Requirement
From the entries below, please output exactly the lines starting at the one containing "ATOM 50 C CA" and ending at the one containing "ATOM 61 N N", both included.

Given data

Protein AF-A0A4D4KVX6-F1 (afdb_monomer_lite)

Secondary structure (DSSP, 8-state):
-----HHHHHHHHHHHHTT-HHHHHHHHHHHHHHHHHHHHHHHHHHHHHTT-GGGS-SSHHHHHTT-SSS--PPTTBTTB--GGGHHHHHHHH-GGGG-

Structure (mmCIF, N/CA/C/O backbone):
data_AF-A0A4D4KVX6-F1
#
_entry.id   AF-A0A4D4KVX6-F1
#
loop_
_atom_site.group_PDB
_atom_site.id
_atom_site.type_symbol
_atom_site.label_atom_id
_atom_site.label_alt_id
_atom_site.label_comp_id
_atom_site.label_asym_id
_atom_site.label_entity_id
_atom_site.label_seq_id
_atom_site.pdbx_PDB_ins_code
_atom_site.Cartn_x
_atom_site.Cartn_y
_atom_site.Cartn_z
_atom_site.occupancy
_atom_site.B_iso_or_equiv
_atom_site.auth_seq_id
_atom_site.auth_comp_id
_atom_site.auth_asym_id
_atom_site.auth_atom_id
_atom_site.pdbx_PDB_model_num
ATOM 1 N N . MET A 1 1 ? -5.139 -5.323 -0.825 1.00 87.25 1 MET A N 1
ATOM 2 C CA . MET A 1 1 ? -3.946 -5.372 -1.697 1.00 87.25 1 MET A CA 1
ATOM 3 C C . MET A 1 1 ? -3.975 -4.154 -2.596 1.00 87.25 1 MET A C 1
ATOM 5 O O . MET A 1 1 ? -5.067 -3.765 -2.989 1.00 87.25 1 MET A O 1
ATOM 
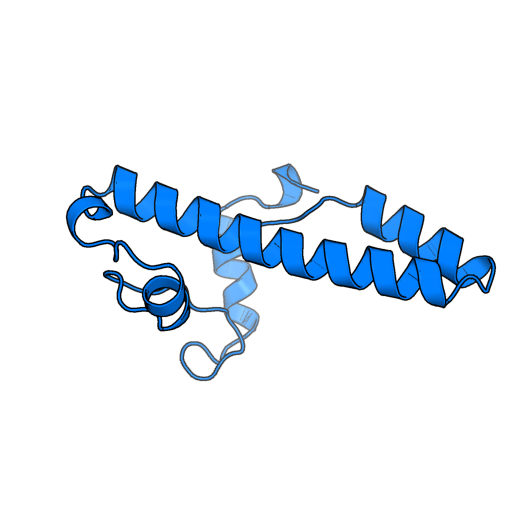9 N N . VAL A 1 2 ? -2.829 -3.541 -2.873 1.00 93.38 2 VAL A N 1
ATOM 10 C CA . VAL A 1 2 ? -2.715 -2.383 -3.769 1.00 93.38 2 VAL A CA 1
ATOM 11 C C . VAL A 1 2 ? -1.478 -2.549 -4.645 1.00 93.38 2 VAL A C 1
ATOM 13 O O . VAL A 1 2 ? -0.528 -3.215 -4.241 1.00 93.38 2 VAL A O 1
ATOM 16 N N . THR A 1 3 ? -1.497 -1.957 -5.834 1.00 93.31 3 THR A N 1
ATOM 17 C CA . THR A 1 3 ? -0.359 -1.903 -6.756 1.00 93.31 3 THR A CA 1
ATOM 18 C C . THR A 1 3 ? -0.425 -0.606 -7.551 1.00 93.31 3 THR A C 1
ATOM 20 O O . THR A 1 3 ? -1.509 -0.070 -7.786 1.00 93.31 3 THR A O 1
ATOM 23 N N . VAL A 1 4 ? 0.735 -0.112 -7.970 1.00 93.06 4 VAL A N 1
ATOM 24 C CA . VAL A 1 4 ? 0.865 0.993 -8.934 1.00 93.06 4 VAL A CA 1
ATOM 25 C C . VAL A 1 4 ? 0.870 0.495 -10.390 1.00 93.06 4 VAL A C 1
ATOM 27 O O . VAL A 1 4 ? 0.941 1.299 -11.317 1.00 93.06 4 VAL A O 1
ATOM 30 N N . GLY A 1 5 ? 0.748 -0.823 -10.593 1.00 92.06 5 GLY A N 1
ATOM 31 C CA . GLY A 1 5 ? 0.663 -1.486 -11.896 1.00 92.06 5 GLY A CA 1
ATOM 32 C C . GLY A 1 5 ? 2.017 -1.915 -12.477 1.00 92.06 5 GLY A C 1
ATOM 33 O O . GLY A 1 5 ? 3.074 -1.427 -12.077 1.00 92.06 5 GLY A O 1
ATOM 34 N N . SER A 1 6 ? 1.981 -2.826 -13.459 1.00 91.31 6 SER A N 1
ATOM 35 C CA . SER A 1 6 ? 3.182 -3.434 -14.065 1.00 91.31 6 SER A CA 1
ATOM 36 C C . SER A 1 6 ? 4.051 -2.449 -14.851 1.00 91.31 6 SER A C 1
ATOM 38 O O . SER A 1 6 ? 5.271 -2.597 -14.886 1.00 91.31 6 SER A O 1
ATOM 40 N N . LYS A 1 7 ? 3.439 -1.406 -15.429 1.00 93.38 7 LYS A N 1
ATOM 41 C CA . LYS A 1 7 ? 4.118 -0.426 -16.293 1.00 93.38 7 LYS A CA 1
ATOM 42 C C . LYS A 1 7 ? 5.291 0.277 -15.620 1.00 93.38 7 LYS A C 1
ATOM 44 O O . LYS A 1 7 ? 6.255 0.628 -16.290 1.00 93.38 7 LYS A O 1
ATOM 49 N N . ILE A 1 8 ? 5.221 0.499 -14.306 1.00 93.44 8 ILE A N 1
ATOM 50 C CA . ILE A 1 8 ? 6.353 1.087 -13.584 1.00 93.44 8 ILE A CA 1
ATOM 51 C C . ILE A 1 8 ? 7.506 0.086 -13.486 1.00 93.44 8 ILE A C 1
ATOM 53 O O . ILE A 1 8 ? 8.656 0.477 -13.660 1.00 93.44 8 ILE A O 1
ATOM 57 N N . GLY A 1 9 ? 7.214 -1.198 -13.265 1.00 92.38 9 GLY A N 1
ATOM 58 C CA . GLY A 1 9 ? 8.226 -2.253 -13.295 1.00 92.38 9 GLY A CA 1
ATOM 59 C C . GLY A 1 9 ? 8.960 -2.287 -14.636 1.00 92.38 9 GLY A C 1
ATOM 60 O O . GLY A 1 9 ? 10.187 -2.249 -14.659 1.00 92.38 9 GLY A O 1
ATOM 61 N N . GLU A 1 10 ? 8.213 -2.241 -15.741 1.00 96.25 10 GLU A N 1
ATOM 62 C CA . GLU A 1 10 ? 8.760 -2.155 -17.104 1.00 96.25 10 GLU A CA 1
ATOM 63 C C . GLU A 1 10 ? 9.655 -0.914 -17.280 1.00 96.25 10 GLU A C 1
ATOM 65 O O . GLU A 1 10 ? 10.828 -1.045 -17.625 1.00 96.25 10 GLU A O 1
ATOM 70 N N . ALA A 1 11 ? 9.157 0.279 -16.937 1.00 96.81 11 ALA A N 1
ATOM 71 C CA . ALA A 1 11 ? 9.915 1.526 -17.062 1.00 96.81 11 ALA A CA 1
ATOM 72 C C . ALA A 1 11 ? 11.189 1.550 -16.193 1.00 96.81 11 ALA A C 1
ATOM 74 O O . ALA A 1 11 ? 12.243 2.009 -16.631 1.00 96.81 11 ALA A O 1
ATOM 75 N N . THR A 1 12 ? 11.128 1.035 -14.960 1.00 96.31 12 THR A N 1
ATOM 76 C CA . THR A 1 12 ? 12.317 0.937 -14.095 1.00 96.31 12 THR A CA 1
ATOM 77 C C . THR A 1 12 ? 13.348 -0.052 -14.644 1.00 96.31 12 THR A C 1
ATOM 79 O O . THR A 1 12 ? 14.545 0.219 -14.552 1.00 96.31 12 THR A O 1
ATOM 82 N N . ALA A 1 13 ? 12.913 -1.154 -15.265 1.00 96.31 13 ALA A N 1
ATOM 83 C CA . ALA A 1 13 ? 13.809 -2.113 -15.905 1.00 96.31 13 ALA A CA 1
ATOM 84 C C . ALA A 1 13 ? 14.511 -1.516 -17.137 1.00 96.31 13 ALA A C 1
ATOM 86 O O . ALA A 1 13 ? 15.708 -1.737 -17.319 1.00 96.31 13 ALA A O 1
ATOM 87 N N . GLU A 1 14 ? 13.803 -0.717 -17.941 1.00 98.00 14 GLU A N 1
ATOM 88 C CA . GLU A 1 14 ? 14.386 0.018 -19.073 1.00 98.00 14 GLU A CA 1
ATOM 89 C C . GLU A 1 14 ? 15.458 1.018 -18.615 1.00 98.00 14 GLU A C 1
ATOM 91 O O . GLU A 1 14 ? 16.559 1.037 -19.165 1.00 98.00 14 GLU A O 1
ATOM 96 N N . LEU A 1 15 ? 15.175 1.805 -17.569 1.00 98.00 15 LEU A N 1
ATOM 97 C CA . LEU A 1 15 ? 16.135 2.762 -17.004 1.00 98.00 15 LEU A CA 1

Written answer
ATOM 50 C CA . ILE A 1 8 ? 6.353 1.087 -13.584 1.00 93.44 8 ILE A CA 1
ATOM 51 C C . ILE A 1 8 ? 7.506 0.086 -13.486 1.00 93.44 8 ILE A C 1
ATOM 53 O O . ILE A 1 8 ? 8.656 0.477 -13.660 1.00 93.44 8 ILE A O 1
ATOM 57 N N . GLY A 1 9 ? 7.214 -1.198 -13.265 1.00 92.38 9 GLY A N 1
ATOM 58 C CA . GLY A 1 9 ? 8.226 -2.253 -13.295 1.00 92.38 9 GLY A CA 1
ATOM 59 C C . GLY A 1 9 ? 8.960 -2.287 -14.636 1.00 92.38 9 GLY A C 1
ATOM 60 O O . GLY A 1 9 ? 10.187 -2.249 -14.659 1.00 92.38 9 GLY A O 1
ATOM 61 N N . GLU A 1 10 ? 8.213 -2.241 -15.741 1.00 96.25 10 GLU A N 1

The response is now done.